Apply Node Pool updates

Apply Node Pool updates by queuing a reconfigure reboot

Some Node Pool modifications require you to both reconfigure and reboot the Nodes to apply updates successfully, for example, a new system OS image or GPU driver update. To apply these updates, you can queue a reconfigure reboot for the Node Pool. If you need to reboot Nodes manually to apply a system update or other change, without reconfiguring the Node, see Reboot Nodes.

Prerequisites

Before you begin, ensure you have:

Queue a reconfigure reboot

To queue a reconfigure reboot for a Node Pool, run the following command, replacing [list-of-space-separated-nodes] with the list of Nodes you want to reboot:

Example
$
cwic node reboot --reconfigure [list-of-space-separated-nodes]

When you submit the command, it queues a reconfigure reboot to begin as soon as the Nodes are idle.
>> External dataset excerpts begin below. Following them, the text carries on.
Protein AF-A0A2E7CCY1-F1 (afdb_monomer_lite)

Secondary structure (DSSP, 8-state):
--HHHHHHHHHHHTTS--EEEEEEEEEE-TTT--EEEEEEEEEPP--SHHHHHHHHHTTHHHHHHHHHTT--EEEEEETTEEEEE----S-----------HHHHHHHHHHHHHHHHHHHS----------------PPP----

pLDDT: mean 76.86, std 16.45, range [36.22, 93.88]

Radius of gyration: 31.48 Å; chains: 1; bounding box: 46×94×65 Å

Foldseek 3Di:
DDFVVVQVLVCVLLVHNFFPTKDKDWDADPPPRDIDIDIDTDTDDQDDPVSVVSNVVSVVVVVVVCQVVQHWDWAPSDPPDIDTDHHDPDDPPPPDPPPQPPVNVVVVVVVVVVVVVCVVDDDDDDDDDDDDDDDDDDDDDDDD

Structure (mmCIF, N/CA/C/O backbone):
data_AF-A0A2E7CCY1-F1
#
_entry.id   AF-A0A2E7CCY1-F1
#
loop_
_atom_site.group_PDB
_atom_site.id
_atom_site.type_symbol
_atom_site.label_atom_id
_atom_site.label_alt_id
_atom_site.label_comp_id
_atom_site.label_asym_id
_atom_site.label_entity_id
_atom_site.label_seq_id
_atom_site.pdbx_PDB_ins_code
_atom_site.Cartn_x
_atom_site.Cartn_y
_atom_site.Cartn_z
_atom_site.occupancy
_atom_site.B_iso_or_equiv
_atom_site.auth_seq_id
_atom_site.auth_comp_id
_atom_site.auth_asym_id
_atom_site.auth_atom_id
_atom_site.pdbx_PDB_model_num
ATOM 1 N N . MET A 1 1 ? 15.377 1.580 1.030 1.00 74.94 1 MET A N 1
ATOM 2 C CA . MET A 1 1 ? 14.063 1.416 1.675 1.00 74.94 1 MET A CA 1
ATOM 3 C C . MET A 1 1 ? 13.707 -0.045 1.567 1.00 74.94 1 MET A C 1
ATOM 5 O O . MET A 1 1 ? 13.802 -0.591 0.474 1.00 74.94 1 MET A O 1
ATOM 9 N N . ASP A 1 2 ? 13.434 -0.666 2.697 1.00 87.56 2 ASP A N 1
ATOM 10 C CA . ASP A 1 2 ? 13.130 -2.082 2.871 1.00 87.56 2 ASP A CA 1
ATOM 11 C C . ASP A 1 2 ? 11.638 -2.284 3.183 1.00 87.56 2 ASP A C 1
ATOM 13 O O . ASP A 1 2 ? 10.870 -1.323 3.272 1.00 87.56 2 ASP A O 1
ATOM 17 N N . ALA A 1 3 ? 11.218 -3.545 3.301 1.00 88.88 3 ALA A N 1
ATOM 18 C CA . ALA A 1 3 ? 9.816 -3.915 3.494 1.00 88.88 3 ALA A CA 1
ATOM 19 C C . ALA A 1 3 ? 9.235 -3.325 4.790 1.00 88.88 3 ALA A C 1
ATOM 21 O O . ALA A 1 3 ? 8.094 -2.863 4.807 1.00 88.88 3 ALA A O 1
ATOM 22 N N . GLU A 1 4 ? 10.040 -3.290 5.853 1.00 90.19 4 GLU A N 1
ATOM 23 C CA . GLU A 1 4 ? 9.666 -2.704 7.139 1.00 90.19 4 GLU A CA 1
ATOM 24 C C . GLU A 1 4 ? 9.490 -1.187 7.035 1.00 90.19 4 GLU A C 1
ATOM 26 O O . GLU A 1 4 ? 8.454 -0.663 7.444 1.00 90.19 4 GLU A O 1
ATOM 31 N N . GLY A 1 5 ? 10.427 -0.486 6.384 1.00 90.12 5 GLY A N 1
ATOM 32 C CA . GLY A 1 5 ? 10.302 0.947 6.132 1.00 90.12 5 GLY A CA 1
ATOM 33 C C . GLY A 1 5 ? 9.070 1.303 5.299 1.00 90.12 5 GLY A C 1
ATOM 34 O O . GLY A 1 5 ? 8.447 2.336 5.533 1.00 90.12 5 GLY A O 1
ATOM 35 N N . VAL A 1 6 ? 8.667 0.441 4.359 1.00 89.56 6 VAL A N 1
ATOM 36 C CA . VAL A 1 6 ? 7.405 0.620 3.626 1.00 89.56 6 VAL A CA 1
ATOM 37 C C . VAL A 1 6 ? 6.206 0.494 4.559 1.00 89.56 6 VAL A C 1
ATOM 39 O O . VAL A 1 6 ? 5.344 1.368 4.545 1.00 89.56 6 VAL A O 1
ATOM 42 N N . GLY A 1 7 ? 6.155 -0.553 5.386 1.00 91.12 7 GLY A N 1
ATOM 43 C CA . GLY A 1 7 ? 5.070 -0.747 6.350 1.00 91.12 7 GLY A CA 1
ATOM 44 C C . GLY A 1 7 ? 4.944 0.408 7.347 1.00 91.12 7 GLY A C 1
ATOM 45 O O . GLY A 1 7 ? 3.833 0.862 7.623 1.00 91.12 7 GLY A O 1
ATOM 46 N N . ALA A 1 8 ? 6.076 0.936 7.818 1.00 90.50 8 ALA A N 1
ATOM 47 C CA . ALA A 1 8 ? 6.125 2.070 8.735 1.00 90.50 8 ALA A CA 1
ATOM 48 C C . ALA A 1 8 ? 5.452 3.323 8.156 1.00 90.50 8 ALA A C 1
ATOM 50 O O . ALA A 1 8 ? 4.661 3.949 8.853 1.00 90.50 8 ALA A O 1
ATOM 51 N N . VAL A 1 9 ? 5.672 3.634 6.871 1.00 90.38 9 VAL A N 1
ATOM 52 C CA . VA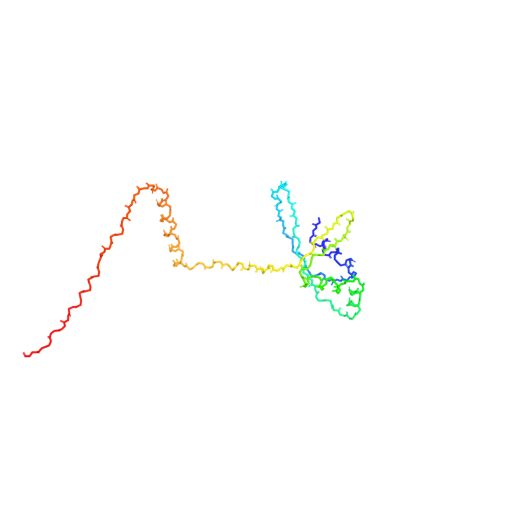L A 1 9 ? 5.030 4.782 6.202 1.00 90.38 9 VAL A CA 1
ATOM 53 C C . VAL A 1 9 ? 3.506 4.669 6.225 1.00 90.38 9 VAL A C 1
ATOM 55 O O . VAL A 1 9 ? 2.820 5.645 6.509 1.00 90.38 9 VAL A O 1
ATOM 58 N N . PHE A 1 10 ? 2.948 3.489 5.947 1.00 88.75 10 PHE A N 1
ATOM 59 C CA . PHE A 1 10 ? 1.492 3.301 5.996 1.00 88.75 10 PHE A CA 1
ATOM 60 C C . PHE A 1 10 ? 0.948 3.413 7.419 1.00 88.75 10 PHE A C 1
ATOM 62 O O . PHE A 1 10 ? -0.098 4.023 7.628 1.00 88.75 10 PHE A O 1
ATOM 69 N N . ASN A 1 11 ? 1.658 2.848 8.393 1.00 88.81 11 ASN A N 1
ATOM 70 C CA . ASN A 1 11 ? 1.251 2.926 9.790 1.00 88.81 11 ASN A CA 1
ATOM 71 C C . ASN A 1 11 ? 1.332 4.362 10.338 1.00 88.81 11 ASN A C 1
ATOM 73 O O . ASN A 1 11 ? 0.502 4.735 11.160 1.00 88.81 11 ASN A O 1
ATOM 77 N N . GLU A 1 12 ? 2.286 5.169 9.864 1.00 89.00 12 GLU A N 1
ATOM 78 C CA . GLU A 1 12 ? 2.397 6.597 10.179 1.00 89.00 12 GLU A CA 1
ATOM 79 C C . GLU A 1 12 ? 1.253 7.397 9.545 1.00 89.00 12 GLU A C 1
ATOM 81 O O . GLU A 1 12 ? 0.573 8.146 10.237 1.00 89.00 12 GLU A O 1
ATOM 86 N N . VAL A 1 13 ? 0.972 7.176 8.256 1.00 87.00 13 VAL A N 1
ATOM 87 C CA . VAL A 1 13 ? -0.102 7.872 7.522 1.00 87.00 13 VAL A CA 1
ATOM 88 C C . VAL A 1 13 ? -1.476 7.654 8.156 1.00 87.00 13 VAL A C 1
ATOM 90 O O . VAL A 1 13 ? -2.297 8.569 8.168 1.00 87.00 13 VAL A O 1
ATOM 93 N N . PHE A 1 14 ? -1.742 6.447 8.653 1.00 85.69 14 PHE A N 1
ATOM 94 C CA . PHE A 1 14 ? -3.029 6.090 9.250 1.00 85.69 14 PHE A CA 1
ATOM 95 C C . PHE A 1 14 ? -3.016 6.095 10.786 1.00 85.69 14 PHE A C 1
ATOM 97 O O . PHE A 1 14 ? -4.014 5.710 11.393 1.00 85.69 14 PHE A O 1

Meanwhile, Nodes will be cordoned to prevent scheduling new workloads.

The reconfiguration and reboot process can take up to an hour:

  • During the reconfiguration and reboot, the Node PhaseState condition moves to production-reconfigure-powercycle-test, and the Node becomes unavailable.
  • When the reconfiguration is complete, the Node PhaseState condition returns to production and the Node is uncordoned.
Reboot Nodes in small batches

When rebooting Nodes, limit the number of Nodes that are rebooted at one time to avoid service interruptions. If you need to reboot 50 or more Nodes at a time, please contact support for assistance.

Optional flags

There are two optional cwic flags you can use to expedite the total reboot time: --no-test to skip post-reboot validation, and --force to queue the reboot to begin immediately.
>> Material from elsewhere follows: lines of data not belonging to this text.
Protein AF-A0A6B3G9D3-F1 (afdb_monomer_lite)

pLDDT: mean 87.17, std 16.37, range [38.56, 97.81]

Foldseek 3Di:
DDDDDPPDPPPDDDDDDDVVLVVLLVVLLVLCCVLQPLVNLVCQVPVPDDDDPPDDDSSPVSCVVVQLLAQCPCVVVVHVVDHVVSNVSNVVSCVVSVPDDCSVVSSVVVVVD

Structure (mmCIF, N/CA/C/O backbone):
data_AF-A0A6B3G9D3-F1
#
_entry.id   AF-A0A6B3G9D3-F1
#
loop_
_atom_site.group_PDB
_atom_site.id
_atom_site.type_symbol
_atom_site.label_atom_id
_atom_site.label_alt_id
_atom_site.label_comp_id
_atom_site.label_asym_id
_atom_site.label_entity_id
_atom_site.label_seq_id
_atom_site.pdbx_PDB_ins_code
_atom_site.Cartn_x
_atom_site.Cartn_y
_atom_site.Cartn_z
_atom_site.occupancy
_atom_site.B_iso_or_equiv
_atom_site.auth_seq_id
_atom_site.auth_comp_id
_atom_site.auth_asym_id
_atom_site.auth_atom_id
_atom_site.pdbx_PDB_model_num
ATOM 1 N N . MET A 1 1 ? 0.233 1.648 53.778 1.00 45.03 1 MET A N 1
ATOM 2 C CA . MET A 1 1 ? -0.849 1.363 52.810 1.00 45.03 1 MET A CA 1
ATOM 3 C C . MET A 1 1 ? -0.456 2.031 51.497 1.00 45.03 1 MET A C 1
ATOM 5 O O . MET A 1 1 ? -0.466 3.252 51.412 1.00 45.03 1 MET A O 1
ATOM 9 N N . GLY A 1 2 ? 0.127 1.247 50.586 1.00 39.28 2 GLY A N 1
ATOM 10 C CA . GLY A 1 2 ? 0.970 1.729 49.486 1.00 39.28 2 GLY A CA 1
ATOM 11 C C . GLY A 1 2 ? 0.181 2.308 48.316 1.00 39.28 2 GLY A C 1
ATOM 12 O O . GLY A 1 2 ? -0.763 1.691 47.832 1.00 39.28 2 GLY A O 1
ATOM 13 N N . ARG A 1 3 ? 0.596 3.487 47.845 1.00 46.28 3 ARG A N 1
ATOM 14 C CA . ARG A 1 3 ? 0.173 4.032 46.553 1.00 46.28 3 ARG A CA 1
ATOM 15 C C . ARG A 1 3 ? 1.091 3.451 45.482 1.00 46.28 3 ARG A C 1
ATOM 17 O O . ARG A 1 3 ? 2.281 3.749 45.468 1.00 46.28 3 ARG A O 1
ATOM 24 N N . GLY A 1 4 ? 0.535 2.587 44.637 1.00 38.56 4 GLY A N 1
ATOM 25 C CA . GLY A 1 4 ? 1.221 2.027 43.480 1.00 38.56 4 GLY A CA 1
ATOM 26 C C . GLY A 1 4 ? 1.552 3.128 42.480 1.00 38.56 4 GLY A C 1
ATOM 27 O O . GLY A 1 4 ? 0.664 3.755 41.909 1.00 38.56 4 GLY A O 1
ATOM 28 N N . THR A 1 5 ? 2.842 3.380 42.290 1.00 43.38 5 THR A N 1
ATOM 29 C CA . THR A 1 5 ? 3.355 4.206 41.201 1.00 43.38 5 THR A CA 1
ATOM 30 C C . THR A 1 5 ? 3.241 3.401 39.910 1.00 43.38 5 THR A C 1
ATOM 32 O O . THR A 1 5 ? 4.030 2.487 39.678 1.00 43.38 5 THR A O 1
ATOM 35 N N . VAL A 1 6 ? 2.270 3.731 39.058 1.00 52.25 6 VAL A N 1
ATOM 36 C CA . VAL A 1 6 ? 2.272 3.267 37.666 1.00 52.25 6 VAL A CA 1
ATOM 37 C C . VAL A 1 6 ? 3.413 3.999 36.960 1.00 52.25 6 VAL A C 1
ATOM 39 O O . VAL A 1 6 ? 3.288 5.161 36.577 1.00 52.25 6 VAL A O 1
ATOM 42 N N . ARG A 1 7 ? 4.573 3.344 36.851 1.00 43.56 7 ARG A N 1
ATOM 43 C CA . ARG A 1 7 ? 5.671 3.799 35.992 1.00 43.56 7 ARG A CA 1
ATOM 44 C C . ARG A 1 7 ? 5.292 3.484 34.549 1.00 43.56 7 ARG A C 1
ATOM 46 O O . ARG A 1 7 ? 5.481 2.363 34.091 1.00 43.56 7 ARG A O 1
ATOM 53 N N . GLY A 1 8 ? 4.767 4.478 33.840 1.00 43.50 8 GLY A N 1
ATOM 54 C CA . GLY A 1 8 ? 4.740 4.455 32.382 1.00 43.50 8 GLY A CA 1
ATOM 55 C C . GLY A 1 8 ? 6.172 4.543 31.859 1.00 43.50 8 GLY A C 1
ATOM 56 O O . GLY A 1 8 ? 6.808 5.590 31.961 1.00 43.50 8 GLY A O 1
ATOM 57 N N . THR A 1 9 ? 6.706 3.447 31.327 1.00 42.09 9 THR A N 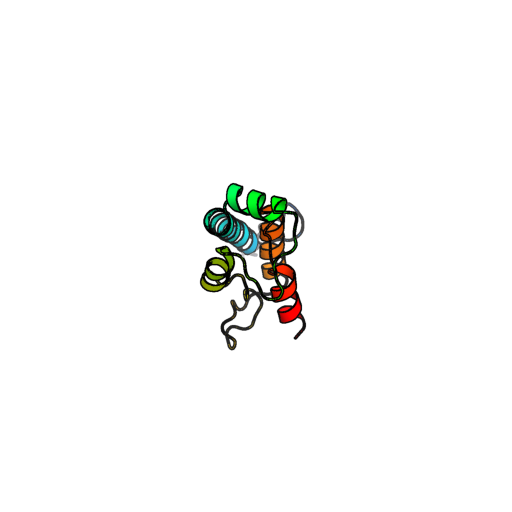1
ATOM 58 C CA . THR A 1 9 ? 7.942 3.464 30.538 1.00 42.09 9 THR A CA 1
ATOM 59 C C . THR A 1 9 ? 7.612 3.949 29.134 1.00 42.09 9 THR A C 1
ATOM 61 O O . THR A 1 9 ? 7.460 3.162 28.205 1.00 42.09 9 THR A O 1
ATOM 64 N N . ALA A 1 10 ? 7.472 5.263 28.982 1.00 51.66 10 ALA A N 1
ATOM 65 C CA . ALA A 1 10 ? 7.518 5.891 27.673 1.00 51.66 10 ALA A CA 1
ATOM 66 C C . ALA A 1 10 ? 8.974 5.866 27.186 1.00 51.66 10 ALA A C 1
ATOM 68 O O . ALA A 1 10 ? 9.748 6.774 27.477 1.00 51.66 10 ALA A O 1
ATOM 69 N N . VAL A 1 11 ? 9.358 4.823 26.446 1.00 50.84 11 VAL A N 1
ATOM 70 C CA . VAL A 1 11 ? 10.540 4.883 25.571 1.00 50.84 11 VAL A CA 1
ATOM 71 C C . VAL A 1 11 ? 10.064 5.407 24.219 1.00 50.84 11 VAL A C 1
ATOM 73 O O . VAL A 1 11 ? 9.997 4.701 23.222 1.00 50.84 11 VAL A O 1
ATOM 76 N N . GLY A 1 12 ? 9.636 6.669 24.219 1.00 53.94 12 GLY A N 1
ATOM 77 C CA . GLY A 1 12 ? 9.432 7.435 22.999 1.00 53.94 12 GLY A CA 1
ATOM 78 C C . GLY A 1 12 ? 10.757 8.085 22.635 1.00 53.94 12 GLY A C 1
ATOM 79 O O . GLY A 1 12 ? 11.169 9.045 23.282 1.00 53.94 12 GLY A O 1
ATOM 80 N N . THR A 1 13 ? 11.458 7.555 21.639 1.00 51.06 13 THR A N 1
ATOM 81 C CA . THR A 1 13 ? 12.658 8.200 21.092 1.00 51.06 13 THR A CA 1
ATOM 82 C C . THR A 1 13 ? 12.510 8.284 19.575 1.00 51.06 13 THR A C 1
ATOM 84 O O . THR A 1 13 ? 12.579 7.270 18.879 1.00 51.06 13 THR A O 1
ATOM 87 N N . GLY A 1 14 ? 12.259 9.508 19.093 1.00 55.38 14 GLY A N 1
ATOM 88 C CA . GLY A 1 14 ? 11.964 9.853 17.696 1.00 55.38 14 GLY A CA 1
ATOM 89 C C . GLY A 1 14 ? 10.458 9.919 17.408 1.00 55.38 14 GLY A C 1
ATOM 90 O O . GLY A 1 14 ? 9.720 9.100 17.938 1.00 55.38 14 GLY A O 1
ATOM 91 N N . ILE A 1 15 ? 10.030 10.938 16.646 1.00 57.56 15 ILE A N 1
ATOM 92 C CA . ILE A 1 15 ? 8.684 11.224 16.085 1.00 57.56 15 ILE A CA 1
ATOM 93 C C . ILE A 1 15 ? 7.652 10.097 16.320 1.00 57.56 15 ILE A C 1
ATOM 95 O O . ILE A 1 15 ? 7.859 8.976 15.876 1.00 57.56 15 ILE A O 1
ATOM 99 N N . GLY A 1 16 ? 6.556 10.400 17.030 1.00 68.00 16 GLY A N 1
ATOM 100 C CA . GLY A 1 16 ? 5.643 9.437 17.667 1.00 68.00 16 GLY A CA 1
ATOM 101 C C . GLY A 1 16 ? 5.178 8.239 16.827 1.00 68.00 16 GLY A C 1
ATOM 102 O O . GLY A 1 16 ? 4.117 8.287 16.211 1.00 68.00 16 GLY A O 1
ATOM 103 N N . ILE A 1 17 ? 5.921 7.133 16.908 1.00 81.81 17 ILE A N 1
ATOM 104 C CA . ILE A 1 17 ? 5.533 5.807 16.413 1.00 81.81 17 ILE A CA 1
ATOM 105 C C . ILE A 1 17 ? 5.530 4.785 17.558 1.00 81.81 17 ILE A C 1
ATOM 107 O O . ILE A 1 17 ? 6.369 4.846 18.461 1.00 81.81 17 ILE A O 1
ATOM 111 N N . THR A 1 18 ? 4.562 3.867 17.541 1.00 90.12 18 THR A N 1
ATOM 112 C CA . THR A 1 18 ? 4.396 2.813 18.553 1.00 90.12 18 THR A CA 1
ATOM 113 C C . THR A 1 18 ? 5.326 1.628 18.274 1.00 90.12 18 THR A C 1
ATOM 115 O O . THR A 1 18 ? 5.936 1.534 17.208 1.00 90.12 18 THR A O 1
ATOM 118 N N . GLU A 1 19 ? 5.432 0.692 19.220 1.00 91.12 19 GLU A N 1
ATOM 119 C CA . GLU A 1 19 ? 6.143 -0.574 18.982 1.00 91.12 19 GLU A CA 1
ATOM 120 C C . GLU A 1 19 ? 5.472 -1.406 17.877 1.00 91.12 19 GLU A C 1
ATOM 122 O O . GLU A 1 19 ? 6.144 -2.036 17.067 1.00 91.12 19 GLU A O 1
ATOM 127 N N . GLU A 1 20 ? 4.145 -1.340 17.781 1.00 91.75 20 GLU A N 1
ATOM 128 C CA . GLU A 1 20 ? 3.381 -1.978 16.708 1.00 91.75 20 GLU A CA 1
ATOM 129 C C . GLU A 1 20 ? 3.755 -1.414 15.332 1.00 91.75 20 GLU A C 1
ATOM 131 O O . GLU A 1 20 ? 4.028 -2.179 14.409 1.00 91.75 20 GLU A O 1
ATOM 136 N N . HIS A 1 21 ? 3.906 -0.091 15.210 1.00 94.62 21 HIS A N 1
ATOM 137 C CA . HIS A 1 21 ? 4.415 0.520 13.981 1.00 94.62 21 HIS A CA 1
ATOM 138 C C . HIS A 1 21 ? 5.841 0.053 13.650 1.00 94.62 21 HIS A C 1
ATOM 140 O O . HIS A 1 21 ? 6.158 -0.166 12.483 1.00 94.62 21 HIS A O 1
ATOM 146 N N . ARG A 1 22 ? 6.717 -0.147 14.647 1.00 93.31 22 ARG A N 1
ATOM 147 C CA . ARG A 1 22 ? 8.070 -0.693 14.411 1.00 93.31 22 ARG A CA 1
ATOM 148 C C . ARG A 1 22 ? 8.019 -2.135 13.909 1.00 93.31 22 ARG A C 1
ATOM 150 O O . ARG A 1 22 ? 8.741 -2.487 12.976 1.00 93.31 22 ARG A O 1
ATOM 157 N N . ALA A 1 23 ? 7.145 -2.958 14.480 1.00 94.88 23 ALA A N 1
ATOM 158 C CA . ALA A 1 23 ? 6.915 -4.312 13.991 1.00 94.88 23 ALA A CA 1
ATOM 159 C C . ALA A 1 23 ? 6.379 -4.304 12.548 1.00 94.88 23 ALA A C 1
ATOM 161 O O . ALA A 1 23 ? 6.847 -5.079 11.707 1.00 94.88 23 ALA A O 1
ATOM 162 N N . LEU A 1 24 ? 5.463 -3.380 12.236 1.00 95.81 24 LEU A N 1
ATOM 163 C CA . LEU A 1 24 ? 4.935 -3.180 10.890 1.00 95.81 24 LEU A CA 1
ATOM 164 C C . LEU A 1 24 ? 6.041 -2.789 9.901 1.00 95.81 24 LEU A C 1
ATOM 166 O O . LEU A 1 24 ? 6.135 -3.417 8.848 1.00 95.81 24 LEU A O 1
ATOM 170 N N . VAL A 1 25 ? 6.933 -1.854 10.256 1.00 96.62 25 VAL A N 1
ATOM 171 C CA . VAL A 1 25 ? 8.118 -1.499 9.447 1.00 96.62 25 VAL A CA 1
ATOM 172 C C . VAL A 1 25 ? 8.911 -2.748 9.063 1.00 96.62 25 VAL A C 1
ATOM 174 O O . VAL A 1 25 ? 9.176 -2.981 7.883 1.00 96.62 25 VAL A O 1
ATOM 177 N N . HIS A 1 26 ? 9.267 -3.589 10.037 1.00 96.56 26 HIS A N 1
ATOM 178 C CA . HIS A 1 26 ? 10.063 -4.790 9.775 1.00 96.56 26 HIS A CA 1
ATOM 179 C C . HIS A 1 26 ? 9.340 -5.785 8.860 1.00 96.56 26 HIS A C 1
ATOM 181 O O . HIS A 1 26 ? 9.955 -6.353 7.950 1.00 96.56 26 HIS A O 1
ATOM 187 N N . SER A 1 27 ? 8.035 -5.967 9.070 1.00 96.88 27 SER A N 1
ATOM 188 C CA . SER A 1 27 ? 7.199 -6.842 8.247 1.00 96.88 27 SER A CA 1
ATOM 189 C C . SER A 1 27 ? 7.110 -6.349 6.798 1.00 96.88 27 SER A C 1
ATOM 191 O O . SER A 1 27 ? 7.412 -7.094 5.859 1.00 96.88 27 SER A O 1
ATOM 193 N N . VAL A 1 28 ? 6.777 -5.068 6.611 1.00 97.56 28 VAL A N 1
ATOM 194 C CA . VAL A 1 28 ? 6.613 -4.437 5.295 1.00 97.56 28 VAL A CA 1
ATOM 195 C C . VAL A 1 28 ? 7.935 -4.426 4.544 1.00 97.56 28 VAL A C 1
ATOM 197 O O . VAL A 1 28 ? 7.975 -4.848 3.390 1.00 97.56 28 VAL A O 1
ATOM 200 N N . ARG A 1 29 ? 9.036 -4.037 5.196 1.00 97.00 29 ARG A N 1
ATOM 201 C CA . ARG A 1 29 ? 10.372 -4.041 4.588 1.00 97.00 29 ARG A CA 1
ATOM 202 C C . ARG A 1 29 ? 10.747 -5.420 4.059 1.00 97.00 29 ARG A C 1
ATOM 204 O O . ARG A 1 29 ? 11.206 -5.551 2.925 1.00 97.00 29 ARG A O 1
ATOM 211 N N . GLY A 1 30 ? 10.520 -6.460 4.863 1.00 96.75 30 GLY A N 1
ATOM 212 C CA . GLY A 1 30 ? 10.772 -7.840 4.457 1.00 96.75 30 GLY A CA 1
ATOM 213 C C . GLY A 1 30 ? 9.875 -8.285 3.299 1.00 96.75 30 GLY A C 1
ATOM 214 O O . GLY A 1 30 ? 10.339 -8.974 2.392 1.00 96.75 30 GLY A O 1
ATOM 215 N N . CYS A 1 31 ? 8.602 -7.885 3.309 1.00 96.69 31 CYS A N 1
ATOM 216 C CA . CYS A 1 31 ? 7.673 -8.142 2.214 1.00 96.69 31 CYS A CA 1
ATOM 217 C C . CYS A 1 31 ? 8.136 -7.480 0.910 1.00 96.69 31 CYS A C 1
ATOM 219 O O . CYS A 1 31 ? 8.250 -8.161 -0.108 1.00 96.69 31 CYS A O 1
ATOM 221 N N . LEU A 1 32 ? 8.445 -6.182 0.940 1.00 96.88 32 LEU A N 1
ATOM 222 C CA . LEU A 1 32 ? 8.866 -5.416 -0.233 1.00 96.88 32 LEU A CA 1
ATOM 223 C C . LEU A 1 32 ? 10.181 -5.936 -0.814 1.00 96.88 32 LEU A C 1
ATOM 225 O O . LEU A 1 32 ? 10.265 -6.116 -2.023 1.00 96.88 32 LEU A O 1
ATOM 229 N N . ALA A 1 33 ? 11.157 -6.284 0.029 1.00 96.12 33 ALA A N 1
ATOM 230 C CA . ALA A 1 33 ? 12.426 -6.854 -0.425 1.00 96.12 33 ALA A CA 1
ATOM 231 C C . ALA A 1 33 ? 12.258 -8.175 -1.200 1.00 96.12 33 ALA A C 1
ATOM 233 O O . ALA A 1 33 ? 13.067 -8.479 -2.074 1.00 96.12 33 ALA A O 1
ATOM 234 N N . ARG A 1 34 ? 11.217 -8.960 -0.888 1.00 95.75 34 ARG A N 1
ATOM 235 C CA . ARG A 1 34 ? 10.880 -10.192 -1.622 1.00 95.75 34 ARG A CA 1
ATOM 236 C C . ARG A 1 34 ? 10.000 -9.931 -2.838 1.00 95.75 34 ARG A C 1
ATOM 238 O O . ARG A 1 34 ? 10.164 -10.598 -3.850 1.00 95.75 34 ARG A O 1
ATOM 245 N N . ALA A 1 35 ? 9.033 -9.027 -2.708 1.00 94.88 35 ALA A N 1
ATOM 246 C CA . ALA A 1 35 ? 8.038 -8.765 -3.739 1.00 94.88 35 ALA A CA 1
ATOM 247 C C . ALA A 1 35 ? 8.610 -7.955 -4.905 1.00 94.88 35 ALA A C 1
ATOM 249 O O . ALA A 1 35 ? 8.254 -8.238 -6.040 1.00 94.88 35 ALA A O 1
ATOM 250 N N . ALA A 1 36 ? 9.463 -6.969 -4.618 1.00 93.56 36 ALA A N 1
ATOM 251 C CA . ALA A 1 36 ? 10.089 -6.077 -5.588 1.00 93.56 36 ALA A CA 1
ATOM 252 C C . ALA A 1 36 ? 11.590 -5.930 -5.263 1.00 93.56 36 ALA A C 1
ATOM 254 O O . ALA A 1 36 ? 12.003 -4.946 -4.641 1.00 93.56 36 ALA A O 1
ATOM 255 N N . PRO A 1 37 ? 12.422 -6.922 -5.628 1.00 94.50 37 PRO A N 1
ATOM 256 C CA . PRO A 1 37 ? 13.857 -6.871 -5.381 1.00 94.50 37 PRO A CA 1
ATOM 257 C C . PRO A 1 37 ? 14.512 -5.639 -6.037 1.00 94.50 37 PRO A C 1
ATOM 259 O O . PRO A 1 37 ? 14.084 -5.228 -7.119 1.00 94.50 37 PRO A O 1
ATOM 262 N N . PRO A 1 38 ? 15.597 -5.075 -5.465 1.00 92.62 38 PRO A N 1
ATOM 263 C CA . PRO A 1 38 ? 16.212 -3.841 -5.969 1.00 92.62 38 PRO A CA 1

Skip post-reboot validation

CoreWeave performs a post-reboot validation of a node after any reboot to ensure it is operating within acceptable tolerances. This test usually consumes about 30 minutes of the overall reboot time. To expedite reboots, you can skip the validation by using the --no-test flag. This sets the node PhaseState to production-reconfigure-powerreset.

Queue reboot to start immediately

You can queue a reconfigure reboot to begin immediately by adding the --force flag, but this makes no consideration of the active state of the Nodes. Before using this flag, please ensure the Nodes are idle or otherwise able to interrupt running workflows.